_Data items_.
==*==

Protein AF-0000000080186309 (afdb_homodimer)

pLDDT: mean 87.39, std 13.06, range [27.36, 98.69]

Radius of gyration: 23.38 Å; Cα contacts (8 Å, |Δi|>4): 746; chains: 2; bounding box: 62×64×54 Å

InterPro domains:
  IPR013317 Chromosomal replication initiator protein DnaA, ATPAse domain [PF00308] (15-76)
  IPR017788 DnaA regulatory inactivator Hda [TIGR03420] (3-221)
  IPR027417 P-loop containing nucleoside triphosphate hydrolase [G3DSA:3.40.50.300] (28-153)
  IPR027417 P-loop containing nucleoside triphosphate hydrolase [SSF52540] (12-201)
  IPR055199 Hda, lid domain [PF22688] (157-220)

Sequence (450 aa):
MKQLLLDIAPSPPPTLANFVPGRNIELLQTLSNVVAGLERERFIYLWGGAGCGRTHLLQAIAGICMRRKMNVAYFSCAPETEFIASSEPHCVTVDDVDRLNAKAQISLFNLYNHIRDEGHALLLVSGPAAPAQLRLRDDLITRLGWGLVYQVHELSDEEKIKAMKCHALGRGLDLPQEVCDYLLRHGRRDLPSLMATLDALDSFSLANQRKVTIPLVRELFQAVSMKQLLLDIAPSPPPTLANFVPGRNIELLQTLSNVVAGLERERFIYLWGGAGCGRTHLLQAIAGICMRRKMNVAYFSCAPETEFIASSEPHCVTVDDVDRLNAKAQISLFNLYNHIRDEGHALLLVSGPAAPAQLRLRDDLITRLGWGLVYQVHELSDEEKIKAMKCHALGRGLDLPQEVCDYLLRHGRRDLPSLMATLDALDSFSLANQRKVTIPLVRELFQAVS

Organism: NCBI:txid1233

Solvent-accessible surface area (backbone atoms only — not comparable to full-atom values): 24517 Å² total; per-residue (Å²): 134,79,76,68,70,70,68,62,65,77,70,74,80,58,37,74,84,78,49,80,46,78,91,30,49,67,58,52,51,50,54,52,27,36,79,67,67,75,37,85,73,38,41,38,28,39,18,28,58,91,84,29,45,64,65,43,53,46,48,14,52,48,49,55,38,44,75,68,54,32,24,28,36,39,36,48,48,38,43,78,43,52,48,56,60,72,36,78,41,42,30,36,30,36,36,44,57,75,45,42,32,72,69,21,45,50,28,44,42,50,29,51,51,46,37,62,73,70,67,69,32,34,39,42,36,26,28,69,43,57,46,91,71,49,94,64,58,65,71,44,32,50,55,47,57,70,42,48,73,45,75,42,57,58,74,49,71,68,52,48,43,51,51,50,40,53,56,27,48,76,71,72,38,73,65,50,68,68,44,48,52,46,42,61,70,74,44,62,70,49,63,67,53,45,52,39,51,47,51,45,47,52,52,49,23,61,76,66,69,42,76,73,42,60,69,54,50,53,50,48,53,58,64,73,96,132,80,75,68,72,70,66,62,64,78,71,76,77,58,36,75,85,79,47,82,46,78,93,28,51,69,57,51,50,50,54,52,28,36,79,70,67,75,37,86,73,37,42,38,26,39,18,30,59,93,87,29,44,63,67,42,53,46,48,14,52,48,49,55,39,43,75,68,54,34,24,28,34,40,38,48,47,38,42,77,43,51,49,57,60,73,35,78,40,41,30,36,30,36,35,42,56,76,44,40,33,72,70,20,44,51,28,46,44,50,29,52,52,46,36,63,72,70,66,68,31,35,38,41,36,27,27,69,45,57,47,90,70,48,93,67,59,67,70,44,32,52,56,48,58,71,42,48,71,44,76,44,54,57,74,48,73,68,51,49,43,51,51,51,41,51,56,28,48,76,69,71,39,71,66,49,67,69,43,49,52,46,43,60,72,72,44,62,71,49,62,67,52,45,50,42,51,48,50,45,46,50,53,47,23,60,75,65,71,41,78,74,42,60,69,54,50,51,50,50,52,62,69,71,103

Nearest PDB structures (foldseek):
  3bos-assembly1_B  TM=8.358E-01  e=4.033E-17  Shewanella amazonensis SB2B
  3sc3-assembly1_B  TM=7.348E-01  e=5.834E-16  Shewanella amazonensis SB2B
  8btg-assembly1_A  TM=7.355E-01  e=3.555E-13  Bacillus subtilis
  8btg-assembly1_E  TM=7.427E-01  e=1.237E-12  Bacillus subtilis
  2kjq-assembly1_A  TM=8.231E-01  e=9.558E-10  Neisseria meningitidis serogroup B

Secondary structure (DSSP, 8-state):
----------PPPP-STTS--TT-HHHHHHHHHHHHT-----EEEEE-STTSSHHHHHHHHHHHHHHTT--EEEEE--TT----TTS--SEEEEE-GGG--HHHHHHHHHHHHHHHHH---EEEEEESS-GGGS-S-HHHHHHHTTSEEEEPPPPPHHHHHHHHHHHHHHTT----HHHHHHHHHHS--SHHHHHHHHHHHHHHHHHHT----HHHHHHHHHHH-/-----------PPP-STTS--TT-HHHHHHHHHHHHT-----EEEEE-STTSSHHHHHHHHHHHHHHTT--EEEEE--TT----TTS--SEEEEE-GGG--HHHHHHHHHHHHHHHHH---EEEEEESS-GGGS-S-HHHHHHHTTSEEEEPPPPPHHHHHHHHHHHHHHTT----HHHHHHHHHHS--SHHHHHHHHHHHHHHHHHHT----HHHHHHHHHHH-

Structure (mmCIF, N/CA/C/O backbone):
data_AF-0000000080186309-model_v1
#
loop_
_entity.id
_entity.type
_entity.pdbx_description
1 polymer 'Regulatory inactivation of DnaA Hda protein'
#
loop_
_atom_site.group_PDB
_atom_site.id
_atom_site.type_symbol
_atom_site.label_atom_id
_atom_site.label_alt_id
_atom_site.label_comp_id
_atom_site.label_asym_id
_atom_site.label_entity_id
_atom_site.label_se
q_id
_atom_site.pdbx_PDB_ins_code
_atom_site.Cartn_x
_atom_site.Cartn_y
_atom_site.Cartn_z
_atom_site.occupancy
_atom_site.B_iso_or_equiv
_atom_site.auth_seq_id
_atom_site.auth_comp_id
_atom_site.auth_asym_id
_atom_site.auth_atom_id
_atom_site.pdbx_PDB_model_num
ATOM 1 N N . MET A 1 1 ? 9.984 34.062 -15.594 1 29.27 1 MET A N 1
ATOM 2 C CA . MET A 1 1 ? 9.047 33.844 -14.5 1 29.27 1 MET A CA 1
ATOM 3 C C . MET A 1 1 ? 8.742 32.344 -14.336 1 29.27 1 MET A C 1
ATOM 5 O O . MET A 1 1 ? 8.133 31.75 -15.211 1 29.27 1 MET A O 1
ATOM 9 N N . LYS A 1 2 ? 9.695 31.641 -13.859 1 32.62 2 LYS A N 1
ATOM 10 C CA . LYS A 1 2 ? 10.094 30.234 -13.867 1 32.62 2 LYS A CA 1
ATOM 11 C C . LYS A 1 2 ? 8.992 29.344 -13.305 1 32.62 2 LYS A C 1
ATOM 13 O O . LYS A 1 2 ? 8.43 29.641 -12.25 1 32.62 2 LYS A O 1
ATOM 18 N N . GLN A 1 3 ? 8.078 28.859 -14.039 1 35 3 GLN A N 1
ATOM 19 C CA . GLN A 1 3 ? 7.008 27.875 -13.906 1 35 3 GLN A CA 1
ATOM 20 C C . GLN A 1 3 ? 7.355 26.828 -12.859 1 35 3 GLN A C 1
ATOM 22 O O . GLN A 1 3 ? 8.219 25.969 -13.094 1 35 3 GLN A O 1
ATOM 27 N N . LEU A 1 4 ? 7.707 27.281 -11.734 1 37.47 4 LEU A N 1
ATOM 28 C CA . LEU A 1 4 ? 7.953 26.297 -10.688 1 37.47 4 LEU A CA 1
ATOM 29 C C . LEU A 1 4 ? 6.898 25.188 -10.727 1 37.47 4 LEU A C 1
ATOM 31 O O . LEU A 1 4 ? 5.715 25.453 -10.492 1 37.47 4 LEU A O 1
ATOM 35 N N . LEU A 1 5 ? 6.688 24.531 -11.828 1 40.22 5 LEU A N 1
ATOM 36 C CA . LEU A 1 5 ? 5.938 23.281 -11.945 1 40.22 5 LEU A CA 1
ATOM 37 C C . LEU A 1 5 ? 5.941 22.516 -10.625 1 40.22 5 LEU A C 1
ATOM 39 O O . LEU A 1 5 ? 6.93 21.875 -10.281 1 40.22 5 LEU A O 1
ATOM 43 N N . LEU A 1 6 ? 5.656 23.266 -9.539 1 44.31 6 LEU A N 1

==*==

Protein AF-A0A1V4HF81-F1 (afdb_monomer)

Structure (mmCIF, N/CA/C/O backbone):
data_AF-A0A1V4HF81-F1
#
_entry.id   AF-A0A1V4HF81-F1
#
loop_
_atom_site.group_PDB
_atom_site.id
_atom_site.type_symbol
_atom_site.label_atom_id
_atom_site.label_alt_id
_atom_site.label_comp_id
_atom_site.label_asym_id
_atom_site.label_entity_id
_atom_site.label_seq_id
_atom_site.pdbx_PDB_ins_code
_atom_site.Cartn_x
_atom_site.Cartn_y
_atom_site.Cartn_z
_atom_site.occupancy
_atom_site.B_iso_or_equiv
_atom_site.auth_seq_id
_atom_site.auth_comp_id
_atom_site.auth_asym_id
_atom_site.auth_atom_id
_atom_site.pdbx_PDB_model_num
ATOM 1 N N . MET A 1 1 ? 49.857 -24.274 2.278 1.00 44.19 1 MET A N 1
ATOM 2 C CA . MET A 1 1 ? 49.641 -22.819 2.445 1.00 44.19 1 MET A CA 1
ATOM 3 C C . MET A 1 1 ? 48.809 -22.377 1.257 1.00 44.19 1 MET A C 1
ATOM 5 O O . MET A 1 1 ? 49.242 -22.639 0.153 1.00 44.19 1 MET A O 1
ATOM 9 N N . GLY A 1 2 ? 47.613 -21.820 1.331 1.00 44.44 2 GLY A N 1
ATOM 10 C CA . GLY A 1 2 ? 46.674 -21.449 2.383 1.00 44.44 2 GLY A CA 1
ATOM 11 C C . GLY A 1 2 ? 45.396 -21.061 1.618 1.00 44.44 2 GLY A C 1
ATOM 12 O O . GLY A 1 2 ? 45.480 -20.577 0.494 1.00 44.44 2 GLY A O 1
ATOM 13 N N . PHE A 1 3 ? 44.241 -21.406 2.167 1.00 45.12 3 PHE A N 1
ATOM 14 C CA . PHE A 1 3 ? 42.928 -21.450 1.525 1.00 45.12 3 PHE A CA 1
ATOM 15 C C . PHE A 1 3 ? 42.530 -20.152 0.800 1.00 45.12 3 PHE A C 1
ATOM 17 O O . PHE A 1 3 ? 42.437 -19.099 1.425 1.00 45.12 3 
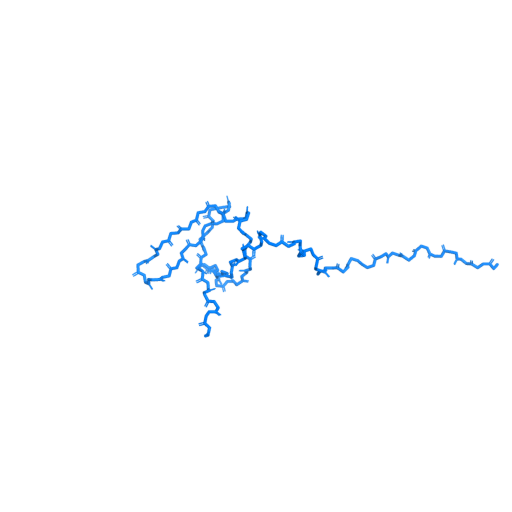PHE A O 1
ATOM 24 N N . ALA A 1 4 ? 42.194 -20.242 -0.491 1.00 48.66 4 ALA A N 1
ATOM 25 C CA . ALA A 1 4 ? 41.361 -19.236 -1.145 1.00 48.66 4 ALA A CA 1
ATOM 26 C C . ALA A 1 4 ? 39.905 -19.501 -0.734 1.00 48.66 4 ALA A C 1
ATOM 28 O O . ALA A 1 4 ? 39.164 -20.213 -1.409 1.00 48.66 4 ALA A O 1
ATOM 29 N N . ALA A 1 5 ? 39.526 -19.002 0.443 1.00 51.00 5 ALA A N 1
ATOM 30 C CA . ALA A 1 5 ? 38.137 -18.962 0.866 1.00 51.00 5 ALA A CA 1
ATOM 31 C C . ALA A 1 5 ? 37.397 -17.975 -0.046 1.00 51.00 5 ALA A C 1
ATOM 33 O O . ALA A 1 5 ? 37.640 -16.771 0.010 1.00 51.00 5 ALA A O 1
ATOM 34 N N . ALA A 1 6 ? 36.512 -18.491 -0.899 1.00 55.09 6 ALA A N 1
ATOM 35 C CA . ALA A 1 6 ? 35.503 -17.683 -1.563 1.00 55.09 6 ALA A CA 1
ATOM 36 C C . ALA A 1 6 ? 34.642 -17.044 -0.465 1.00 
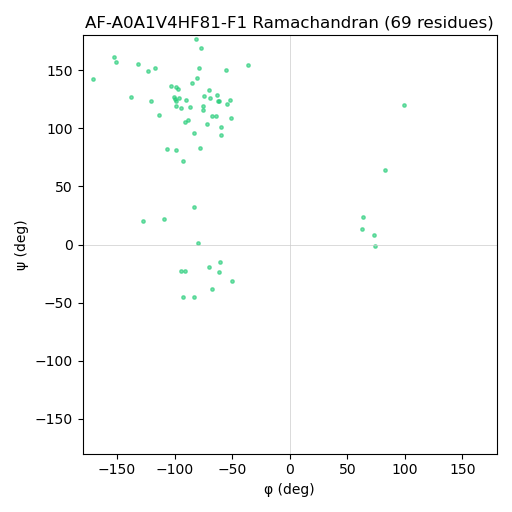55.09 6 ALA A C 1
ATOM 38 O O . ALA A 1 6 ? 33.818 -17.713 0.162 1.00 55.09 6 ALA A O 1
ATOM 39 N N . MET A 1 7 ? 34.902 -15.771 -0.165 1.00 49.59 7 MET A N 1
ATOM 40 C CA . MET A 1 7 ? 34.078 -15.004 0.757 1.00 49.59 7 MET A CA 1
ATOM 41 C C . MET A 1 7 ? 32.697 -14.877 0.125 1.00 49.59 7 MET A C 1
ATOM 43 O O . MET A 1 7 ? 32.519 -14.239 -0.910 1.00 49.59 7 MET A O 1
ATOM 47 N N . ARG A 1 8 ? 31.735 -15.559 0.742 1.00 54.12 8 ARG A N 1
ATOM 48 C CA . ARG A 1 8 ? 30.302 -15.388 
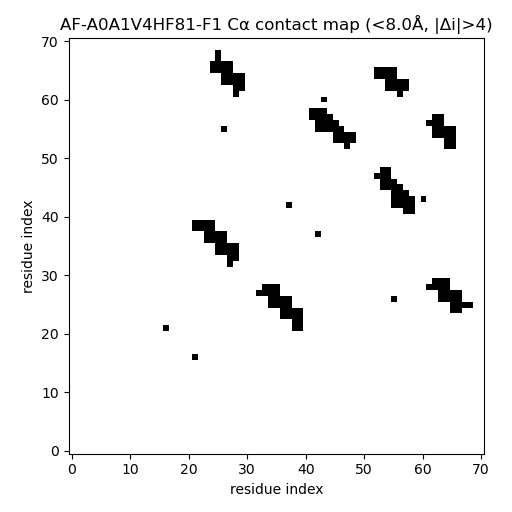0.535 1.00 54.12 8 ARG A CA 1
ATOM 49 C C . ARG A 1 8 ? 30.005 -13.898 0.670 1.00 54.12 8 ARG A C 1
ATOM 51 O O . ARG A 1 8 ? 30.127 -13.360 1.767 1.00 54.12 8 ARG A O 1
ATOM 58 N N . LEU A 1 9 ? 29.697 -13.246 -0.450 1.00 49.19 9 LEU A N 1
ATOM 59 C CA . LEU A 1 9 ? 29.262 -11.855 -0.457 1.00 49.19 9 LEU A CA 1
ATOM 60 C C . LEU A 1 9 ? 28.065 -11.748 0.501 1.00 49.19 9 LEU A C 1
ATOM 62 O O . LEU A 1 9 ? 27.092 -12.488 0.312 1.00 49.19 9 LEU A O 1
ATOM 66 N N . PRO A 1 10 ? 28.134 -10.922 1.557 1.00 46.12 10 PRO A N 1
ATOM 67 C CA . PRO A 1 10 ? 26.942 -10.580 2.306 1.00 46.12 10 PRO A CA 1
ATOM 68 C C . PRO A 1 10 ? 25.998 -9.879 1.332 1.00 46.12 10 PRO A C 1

==*==

_Exercise aim_.
Copy out every line above where "DnaA" is present.

_Output below_.
  IPR013317 Chromosomal replication initiator protein DnaA, ATPAse domain [PF00308] (15-76)
  IPR017788 DnaA regulatory inactivator Hda [TIGR03420] (3-221)
1 polymer 'Regulatory inactivation of DnaA Hda protein'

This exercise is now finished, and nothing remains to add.